Google is Secretly Collecting Your Medical Data and Not Telling You or Your Doctors
Nothing is safe or private anymore, not even your own medical data.
Sure it’s supposed to be safe but based on a recent report, it appears that Google has been gathering the personal health information of tens of millions of Americans without their doctor knowing about it, or the patients knowing about it either in a project is known as “Project Nightingale“.
According to The Daily Wire,
Tech giant Google is reportedly engaged in collecting the personal health information of tens of millions of Americans across 21 states — a project dubbed “Project Nightingale” — and has not notified patients or doctors about what they are doing.
“Google began Project Nightingale in secret last year with St. Louis-based Ascension, a Catholic chain of 2,600 hospitals, doctors’ offices and other facilities, with the data sharing accelerating since summer,” according to internal documents obtained exclusively by The Wall Street Journal. “The data involved in the initiative encompasses lab results, doctor diagnoses and hospitalization records, among other categories, and amounts to a complete health history, including patient names and dates of birth.”

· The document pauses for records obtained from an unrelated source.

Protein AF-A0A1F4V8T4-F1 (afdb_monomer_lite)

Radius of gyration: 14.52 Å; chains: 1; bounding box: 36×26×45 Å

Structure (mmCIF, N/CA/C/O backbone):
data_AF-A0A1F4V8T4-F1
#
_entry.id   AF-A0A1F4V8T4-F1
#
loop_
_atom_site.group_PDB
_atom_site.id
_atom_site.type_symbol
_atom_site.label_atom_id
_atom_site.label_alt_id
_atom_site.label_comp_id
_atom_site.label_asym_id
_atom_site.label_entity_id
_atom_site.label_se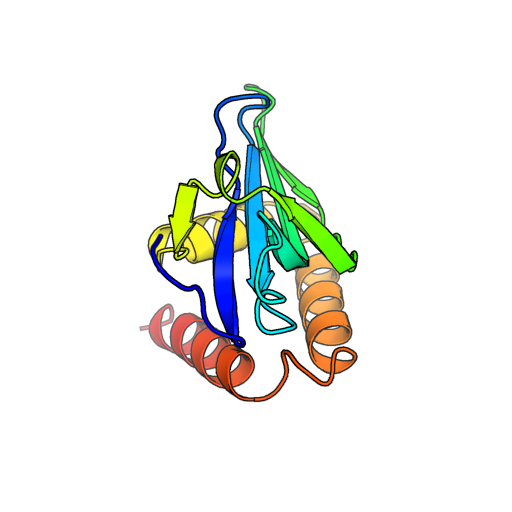q_id
_atom_site.pdbx_PDB_ins_code
_atom_site.Cartn_x
_atom_site.Cartn_y
_atom_site.Cartn_z
_atom_site.occupancy
_atom_site.B_iso_or_equiv
_atom_site.auth_seq_id
_atom_site.auth_comp_id
_atom_site.auth_asym_id
_atom_site.auth_atom_id
_atom_site.pdbx_PDB_model_num
ATOM 1 N N . MET A 1 1 ? 9.633 7.732 -20.803 1.00 52.25 1 MET A N 1
ATOM 2 C CA . MET A 1 1 ? 8.773 7.249 -19.706 1.00 52.25 1 MET A CA 1
ATOM 3 C C . MET A 1 1 ? 9.606 7.266 -18.451 1.00 52.25 1 MET A C 1
ATOM 5 O O . MET A 1 1 ? 10.767 6.884 -18.526 1.00 52.25 1 MET A O 1
ATOM 9 N N . GLU A 1 2 ? 9.056 7.786 -17.361 1.00 59.56 2 GLU A N 1
ATOM 10 C CA . GLU A 1 2 ? 9.728 7.745 -16.066 1.00 59.56 2 GLU A CA 1
ATOM 11 C C . GLU A 1 2 ? 9.879 6.277 -15.651 1.00 59.56 2 GLU A C 1
ATOM 13 O O . GLU A 1 2 ? 8.925 5.506 -15.739 1.00 59.56 2 GLU A O 1
ATOM 18 N N . GLN A 1 3 ? 11.104 5.864 -15.335 1.00 69.62 3 GLN A N 1
ATOM 19 C CA . GLN A 1 3 ? 11.401 4.482 -14.986 1.00 69.62 3 GLN A CA 1
ATOM 20 C C . GLN A 1 3 ? 11.212 4.333 -13.479 1.00 69.62 3 GLN A C 1
ATOM 22 O O . GLN A 1 3 ? 11.970 4.917 -12.702 1.00 69.62 3 GLN A O 1
ATOM 27 N N . TYR A 1 4 ? 10.179 3.592 -13.085 1.00 75.06 4 TYR A N 1
ATOM 28 C CA . TYR A 1 4 ? 9.976 3.211 -11.691 1.00 75.06 4 TYR A CA 1
ATOM 29 C C . TYR A 1 4 ? 11.048 2.212 -11.266 1.00 75.06 4 TYR A C 1
ATOM 31 O O . TYR A 1 4 ? 11.541 1.425 -12.082 1.00 75.06 4 TYR A O 1
ATOM 39 N N . LYS A 1 5 ? 11.430 2.273 -9.996 1.00 74.38 5 LYS A N 1
ATOM 40 C CA . LYS A 1 5 ? 12.481 1.439 -9.416 1.00 74.38 5 LYS A CA 1
ATOM 41 C C . LYS A 1 5 ? 11.873 0.366 -8.530 1.00 74.38 5 LYS A C 1
ATOM 43 O O . LYS A 1 5 ? 10.869 0.603 -7.864 1.00 74.38 5 LYS A O 1
ATOM 48 N N . VAL A 1 6 ? 12.539 -0.784 -8.483 1.00 75.94 6 VAL A N 1
ATOM 49 C CA . VAL A 1 6 ? 12.269 -1.810 -7.470 1.00 75.94 6 VAL A CA 1
ATOM 50 C C . VAL A 1 6 ? 12.337 -1.170 -6.088 1.00 75.94 6 VAL A C 1
ATOM 52 O O . VAL A 1 6 ? 13.249 -0.385 -5.812 1.00 75.94 6 VAL A O 1
ATOM 55 N N . GLY A 1 7 ? 11.359 -1.482 -5.245 1.00 71.12 7 GLY A N 1
ATOM 56 C CA . GLY A 1 7 ? 11.236 -0.893 -3.918 1.00 71.12 7 GLY A CA 1
ATOM 57 C C . GLY A 1 7 ? 10.384 0.372 -3.841 1.00 71.12 7 GLY A C 1
ATOM 58 O O . GLY A 1 7 ? 10.140 0.849 -2.739 1.00 71.12 7 GLY A O 1
ATOM 59 N N . GLU A 1 8 ? 9.924 0.938 -4.962 1.00 79.31 8 GLU A N 1
ATOM 60 C CA . GLU A 1 8 ? 9.031 2.099 -4.920 1.00 79.31 8 GLU A CA 1
ATOM 61 C C . GLU A 1 8 ? 7.585 1.692 -4.605 1.00 79.31 8 GLU A C 1
ATOM 63 O O . GLU A 1 8 ? 7.057 0.729 -5.165 1.00 79.31 8 GLU A O 1
ATOM 68 N N . LEU A 1 9 ? 6.933 2.488 -3.750 1.00 82.06 9 LEU A N 1
ATOM 69 C CA . LEU A 1 9 ? 5.483 2.479 -3.591 1.00 82.06 9 LEU A CA 1
ATOM 70 C C . LEU A 1 9 ? 4.851 3.413 -4.615 1.00 82.06 9 LEU A C 1
ATOM 72 O O . LEU A 1 9 ? 5.217 4.587 -4.717 1.00 82.06 9 LEU A O 1
ATOM 76 N N . LEU A 1 10 ? 3.884 2.895 -5.356 1.00 86.50 10 LEU A N 1
ATOM 77 C CA . LEU A 1 10 ? 3.131 3.604 -6.373 1.00 86.50 10 LEU A CA 1
ATOM 78 C C . LEU A 1 10 ? 1.648 3.600 -6.033 1.00 86.50 10 LEU A C 1
ATOM 80 O O . LEU A 1 10 ? 1.162 2.753 -5.283 1.00 86.50 10 LEU A O 1
ATOM 84 N N . ILE A 1 11 ? 0.933 4.538 -6.640 1.00 87.44 11 ILE A N 1
ATOM 85 C CA . ILE A 1 11 ? -0.517 4.627 -6.541 1.00 87.44 11 ILE A CA 1
ATOM 86 C C . ILE A 1 11 ? -1.132 4.324 -7.886 1.00 87.44 11 ILE A C 1
ATOM 88 O O . ILE A 1 11 ? -0.731 4.876 -8.915 1.00 87.44 11 ILE A O 1
ATOM 92 N N . ARG A 1 12 ? -2.142 3.461 -7.862 1.00 86.38 12 ARG A N 1
ATOM 93 C CA . ARG A 1 12 ? -3.024 3.263 -9.006 1.00 86.38 12 ARG A CA 1
ATOM 94 C C . ARG A 1 12 ? -3.978 4.450 -9.147 1.00 86.38 12 ARG A C 1
ATOM 96 O O . ARG A 1 12 ? -4.513 4.928 -8.151 1.00 86.38 12 ARG A O 1
ATOM 103 N N . ASP A 1 13 ? -4.195 4.906 -10.378 1.00 77.69 13 ASP A N 1
ATOM 104 C CA . ASP A 1 13 ? -5.159 5.965 -10.685 1.00 77.69 13 ASP A CA 1
ATOM 105 C C . ASP A 1 13 ? -6.552 5.630 -10.125 1.00 77.69 13 ASP A C 1
ATOM 107 O O . ASP A 1 13 ? -7.109 4.565 -10.397 1.00 77.69 13 ASP A O 1
ATOM 111 N N . LYS A 1 14 ? -7.081 6.565 -9.321 1.00 66.62 14 LYS A N 1
ATOM 112 C CA . LYS A 1 14 ? -8.356 6.472 -8.595 1.00 66.62 14 LYS A CA 1
ATOM 113 C C . LYS A 1 14 ? -9.571 6.655 -9.519 1.00 66.62 14 LYS A C 1
ATOM 115 O O . LYS A 1 14 ? -10.704 6.465 -9.079 1.00 66.62 14 LYS A O 1
ATOM 120 N N . SER A 1 15 ? -9.347 7.057 -10.775 1.00 63.78 15 SER A N 1
ATOM 121 C CA . SER A 1 15 ? -10.372 7.580 -11.686 1.00 63.78 15 SER A CA 1
ATOM 122 C C . SER A 1 15 ? -11.500 6.609 -12.054 1.00 63.78 15 SER A C 1
ATOM 124 O O . SER A 1 15 ? -12.585 7.075 -12.395 1.00 63.78 15 SER A O 1
ATOM 126 N N . GLU A 1 16 ? -11.295 5.291 -11.960 1.00 58.47 16 GLU A N 1
ATOM 127 C CA . GLU A 1 16 ? -12.333 4.319 -12.338 1.00 58.47 16 GLU A CA 1
ATOM 128 C C . GLU A 1 16 ? -13.244 3.896 -11.175 1.00 58.47 16 GLU A C 1
ATOM 130 O O . GLU A 1 16 ? -14.426 3.673 -11.417 1.00 58.47 16 GLU A O 1
ATOM 135 N N . ASN A 1 17 ? -12.756 3.849 -9.927 1.00 63.12 17 ASN A N 1
ATOM 136 C CA . ASN A 1 17 ? -13.481 3.203 -8.816 1.00 63.12 17 ASN A CA 1
ATOM 137 C C . ASN A 1 17 ? -13.431 3.959 -7.478 1.00 63.12 17 ASN A C 1
ATOM 139 O O . ASN A 1 17 ? -13.741 3.380 -6.444 1.00 63.12 17 ASN A O 1
ATOM 143 N N . ASN A 1 18 ? -13.026 5.234 -7.470 1.00 78.44 18 ASN A N 1
ATOM 144 C CA . ASN A 1 18 ? -12.918 6.033 -6.242 1.00 78.44 18 ASN A CA 1
ATOM 145 C C . ASN A 1 18 ? -12.078 5.336 -5.147 1.00 78.44 18 ASN A C 1
ATOM 147 O O . ASN A 1 18 ? -12.358 5.442 -3.956 1.00 78.44 18 ASN A O 1
ATOM 151 N N . ALA A 1 19 ? -11.049 4.601 -5.576 1.00 84.31 19 ALA A N 1
ATOM 152 C CA . ALA A 1 19 ? -10.266 3.724 -4.721 1.00 84.31 19 ALA A CA 1
ATOM 153 C C . ALA A 1 19 ? -8.782 4.100 -4.743 1.00 84.31 19 ALA A C 1
ATOM 155 O O . ALA A 1 19 ? -8.223 4.398 -5.800 1.00 84.31 19 ALA A O 1
ATOM 156 N N . LEU A 1 20 ? -8.126 4.064 -3.584 1.00 86.62 20 LEU A N 1
ATOM 157 C CA . LEU A 1 20 ? -6.681 4.241 -3.441 1.00 86.62 20 LEU A CA 1
ATOM 158 C C . LEU A 1 20 ? -6.031 2.858 -3.353 1.00 86.62 20 LEU A C 1
ATOM 160 O O . LEU A 1 20 ? -6.281 2.117 -2.410 1.00 86.62 20 LEU A O 1
ATOM 164 N N . THR A 1 21 ? -5.165 2.515 -4.308 1.00 88.44 21 THR A N 1
ATOM 165 C CA . THR A 1 21 ? -4.394 1.261 -4.251 1.00 88.44 21 THR A CA 1
ATOM 166 C C . THR A 1 21 ? -2.914 1.560 -4.095 1.00 88.44 21 THR A C 1
ATOM 168 O O . THR A 1 21 ? -2.349 2.247 -4.948 1.00 88.44 21 THR A O 1
ATOM 171 N N . LEU A 1 22 ? -2.294 1.015 -3.048 1.00 86.81 22 LEU A N 1
ATOM 172 C CA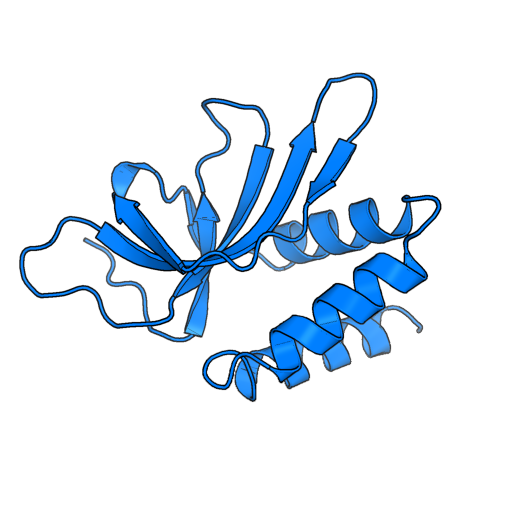 . LEU A 1 22 ? -0.845 1.025 -2.874 1.00 86.81 22 LEU A CA 1
ATOM 173 C C . LEU A 1 22 ? -0.240 -0.205 -3.550 1.00 86.81 22 LEU A C 1
ATOM 175 O O . LEU A 1 22 ? -0.622 -1.341 -3.262 1.00 86.81 22 LEU A O 1
ATOM 179 N N . LEU A 1 23 ? 0.713 0.043 -4.442 1.00 86.00 23 LEU A N 1
ATOM 180 C CA . LEU A 1 23 ? 1.440 -0.963 -5.208 1.00 86.00 23 LEU A CA 1
ATOM 181 C C . LEU A 1 23 ? 2.917 -0.881 -4.845 1.00 86.00 23 LEU A C 1
ATOM 183 O O . LEU A 1 23 ? 3.466 0.213 -4.805 1.00 86.00 23 LEU A O 1
ATOM 187 N N . TYR A 1 24 ? 3.579 -2.009 -4.651 1.00 82.56 24 TYR A N 1
ATOM 188 C CA . TYR A 1 24 ? 5.024 -2.078 -4.478 1.00 82.56 24 TYR A CA 1
ATOM 189 C C . TYR A 1 24 ? 5.679 -2.685 -5.700 1.00 82.56 24 TYR A C 1
ATOM 191 O O . TYR A 1 24 ? 5.276 -3.761 -6.128 1.00 82.56 24 TYR A O 1
ATOM 199 N N . ILE A 1 25 ? 6.696 -2.024 -6.248 1.00 79.50 25 ILE A N 1
ATOM 200 C CA . ILE A 1 25 ? 7.433 -2.548 -7.398 1.00 79.50 25 ILE A CA 1
ATOM 201 C C . ILE A 1 25 ? 8.391 -3.652 -6.953 1.00 79.50 25 ILE A C 1
ATOM 203 O O . ILE A 1 25 ? 9.405 -3.385 -6.306 1.00 79.50 25 ILE A O 1
ATOM 207 N N . ASP A 1 26 ? 8.070 -4.883 -7.340 1.00 71.62 26 ASP A N 1
ATOM 208 C CA . ASP A 1 26 ? 8.796 -6.108 -6.991 1.00 71.62 26 ASP A CA 1
ATOM 209 C C . ASP A 1 26 ? 9.970 -6.401 -7.944 1.00 71.62 26 ASP A C 1
ATOM 211 O O . ASP A 1 26 ? 10.985 -6.967 -7.533 1.00 71.62 26 ASP A O 1
ATOM 215 N N . ALA A 1 27 ? 9.864 -5.978 -9.204 1.00 71.31 27 ALA A N 1
ATOM 216 C CA . ALA A 1 27 ? 10.845 -6.230 -10.247 1.00 71.31 27 ALA A CA 1
ATOM 217 C C . ALA A 1 27 ? 10.980 -5.053 -11.221 1.00 71.31 27 ALA A C 1
ATOM 219 O O . ALA A 1 27 ? 10.061 -4.259 -11.438 1.00 71.31 27 ALA A O 1
ATOM 220 N N . GLU A 1 28 ? 12.161 -4.942 -11.835 1.00 70.94 28 GLU A N 1
ATOM 221 C CA . GLU A 1 28 ? 12.388 -3.941 -12.872 1.00 70.94 28 GLU A CA 1
ATOM 222 C C . GLU A 1 28 ? 11.457 -4.193 -14.069 1.00 70.94 28 GLU A C 1
ATOM 224 O O . GLU A 1 28 ? 11.243 -5.347 -14.458 1.00 70.94 28 GLU A O 1
ATOM 229 N N . PRO A 1 29 ? 10.928 -3.133 -14.707 1.00 68.00 29 PRO A N 1
ATOM 230 C CA . PRO A 1 29 ? 10.167 -3.294 -15.932 1.00 68.00 29 PRO A CA 1
ATOM 231 C C . PRO A 1 29 ? 11.016 -3.962 -17.014 1.00 68.00 29 PRO A C 1
ATOM 233 O O . PRO A 1 29 ? 12.094 -3.477 -17.366 1.00 68.00 29 PRO A O 1
ATOM 236 N N . GLU A 1 30 ? 10.507 -5.046 -17.594 1.00 69.12 30 GLU A N 1
ATOM 237 C CA . GLU A 1 30 ? 11.145 -5.675 -18.747 1.00 69.12 30 GLU A CA 1
ATOM 238 C C . GLU A 1 30 ? 11.262 -4.677 -19.918 1.00 69.12 30 GLU A C 1
ATOM 240 O O . GLU A 1 30 ? 10.280 -4.004 -20.266 1.00 69.12 30 GLU A O 1
ATOM 245 N N . PRO A 1 31 ? 12.425 -4.602 -20.594 1.00 66.31 31 PRO A N 1
ATOM 246 C CA . PRO A 1 31 ? 12.598 -3.738 -21.754 1.00 66.31 31 PRO A CA 1
ATOM 247 C C . PRO A 1 31 ? 11.534 -4.000 -22.830 1.00 66.31 31 PRO A C 1
ATOM 249 O O . PRO A 1 31 ? 11.400 -5.107 -23.345 1.00 66.31 31 PRO A O 1
ATOM 252 N N . GLY A 1 32 ? 10.778 -2.960 -23.191 1.00 70.06 32 GLY A N 1
ATOM 253 C CA . GLY A 1 32 ? 9.728 -3.038 -24.213 1.00 70.06 32 GLY A CA 1
ATOM 254 C C . GLY A 1 32 ? 8.344 -3.461 -23.703 1.00 70.06 32 GLY A C 1
ATOM 255 O O . GLY A 1 32 ? 7.394 -3.446 -24.487 1.00 70.06 32 GLY A O 1
ATOM 256 N N . LYS A 1 33 ? 8.184 -3.781 -22.412 1.00 69.56 33 LYS A N 1
ATOM 257 C CA . LYS A 1 33 ? 6.863 -3.942 -21.788 1.00 69.56 33 LYS A CA 1
ATOM 258 C C . LYS A 1 33 ? 6.306 -2.585 -21.354 1.00 69.56 33 LYS A C 1
ATOM 260 O O . LYS A 1 33 ? 7.035 -1.694 -20.929 1.00 69.56 33 LYS A O 1
ATOM 265 N N . GLN A 1 34 ? 4.987 -2.424 -21.459 1.00 67.81 34 GLN A N 1
ATOM 266 C CA . GLN A 1 34 ? 4.281 -1.195 -21.072 1.00 67.81 34 GLN A CA 1
ATOM 267 C C . GLN A 1 34 ? 3.716 -1.250 -19.644 1.00 67.81 34 GLN A C 1
ATOM 269 O O . GLN A 1 34 ? 2.699 -0.613 -19.374 1.00 67.81 34 GLN A O 1
ATOM 274 N N . GLY A 1 35 ? 4.334 -2.007 -18.736 1.00 70.69 35 GLY A N 1
ATOM 275 C CA . GLY A 1 35 ? 3.845 -2.132 -17.367 1.00 70.69 35 GLY A CA 1
ATOM 276 C C . GLY A 1 35 ? 4.933 -2.427 -16.346 1.00 70.69 35 GLY A C 1
ATOM 277 O O . GLY A 1 35 ? 6.050 -2.792 -16.712 1.00 70.69 35 GLY A O 1
ATOM 278 N N . ALA A 1 36 ? 4.576 -2.248 -15.078 1.00 73.12 36 ALA A N 1
ATOM 279 C CA . ALA A 1 36 ? 5.380 -2.642 -13.931 1.00 73.12 36 ALA A CA 1
ATOM 280 C C . ALA A 1 36 ? 4.862 -3.964 -13.368 1.00 73.12 36 ALA A C 1
ATOM 282 O O . ALA A 1 36 ? 3.646 -4.181 -13.334 1.00 73.12 36 ALA A O 1
ATOM 283 N N . TYR A 1 37 ? 5.781 -4.813 -12.921 1.00 78.75 37 TYR A N 1
ATOM 284 C CA . TYR A 1 37 ? 5.445 -5.887 -12.000 1.00 78.75 37 TYR A CA 1
ATOM 285 C C . TYR A 1 37 ? 5.331 -5.285 -10.603 1.00 78.75 37 TYR A C 1
ATOM 287 O O . TYR A 1 37 ? 6.073 -4.357 -10.257 1.00 78.75 37 TYR A O 1
ATOM 295 N N . TYR A 1 38 ? 4.318 -5.713 -9.865 1.00 77.31 38 TYR A N 1
ATOM 296 C CA . TYR A 1 38 ? 4.039 -5.159 -8.555 1.00 77.31 38 TYR A CA 1
ATOM 297 C C . TYR A 1 38 ? 3.370 -6.183 -7.650 1.00 77.31 38 TYR A C 1
ATOM 299 O O . TYR A 1 38 ? 2.635 -7.046 -8.126 1.00 77.31 38 TYR A O 1
ATOM 307 N N . THR A 1 39 ? 3.536 -5.991 -6.348 1.00 78.31 39 THR A N 1
ATOM 308 C CA . THR A 1 39 ? 2.683 -6.570 -5.311 1.00 78.31 39 THR A CA 1
ATOM 309 C C . THR A 1 39 ? 1.713 -5.490 -4.854 1.00 78.31 39 THR A C 1
ATOM 311 O O . THR A 1 39 ? 2.131 -4.405 -4.439 1.00 78.31 39 THR A O 1
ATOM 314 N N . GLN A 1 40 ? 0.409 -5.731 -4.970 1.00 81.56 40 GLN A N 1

“Neither patients nor doctors have been notified,” the Journal added. “At least 150 Google employees already have access to much of the data on tens of millions of patients, according to a person familiar with the matter and the documents.”
Both Forbes and The Wall Street Journal have reported that this massive data collection by Google does not violate the Health Insurance Portability and Accountability Act (HIPAA).
The first question that popped into my head is, “How is this not a violation of HIPAA? I may have found the answer. It seems like HIPAA really doesn’t mean jack squat.
“A source familiar with the project said that patients are not aware of Google’s access to their data, though patient privacy laws generally allow the sharing of patient data with third parties without notification if it is for purposes that ‘help it carry out its health care activities and functions,’” reported Forbes. “Ascension employees have raised concerns internally, according to documents, about patient data privacy.”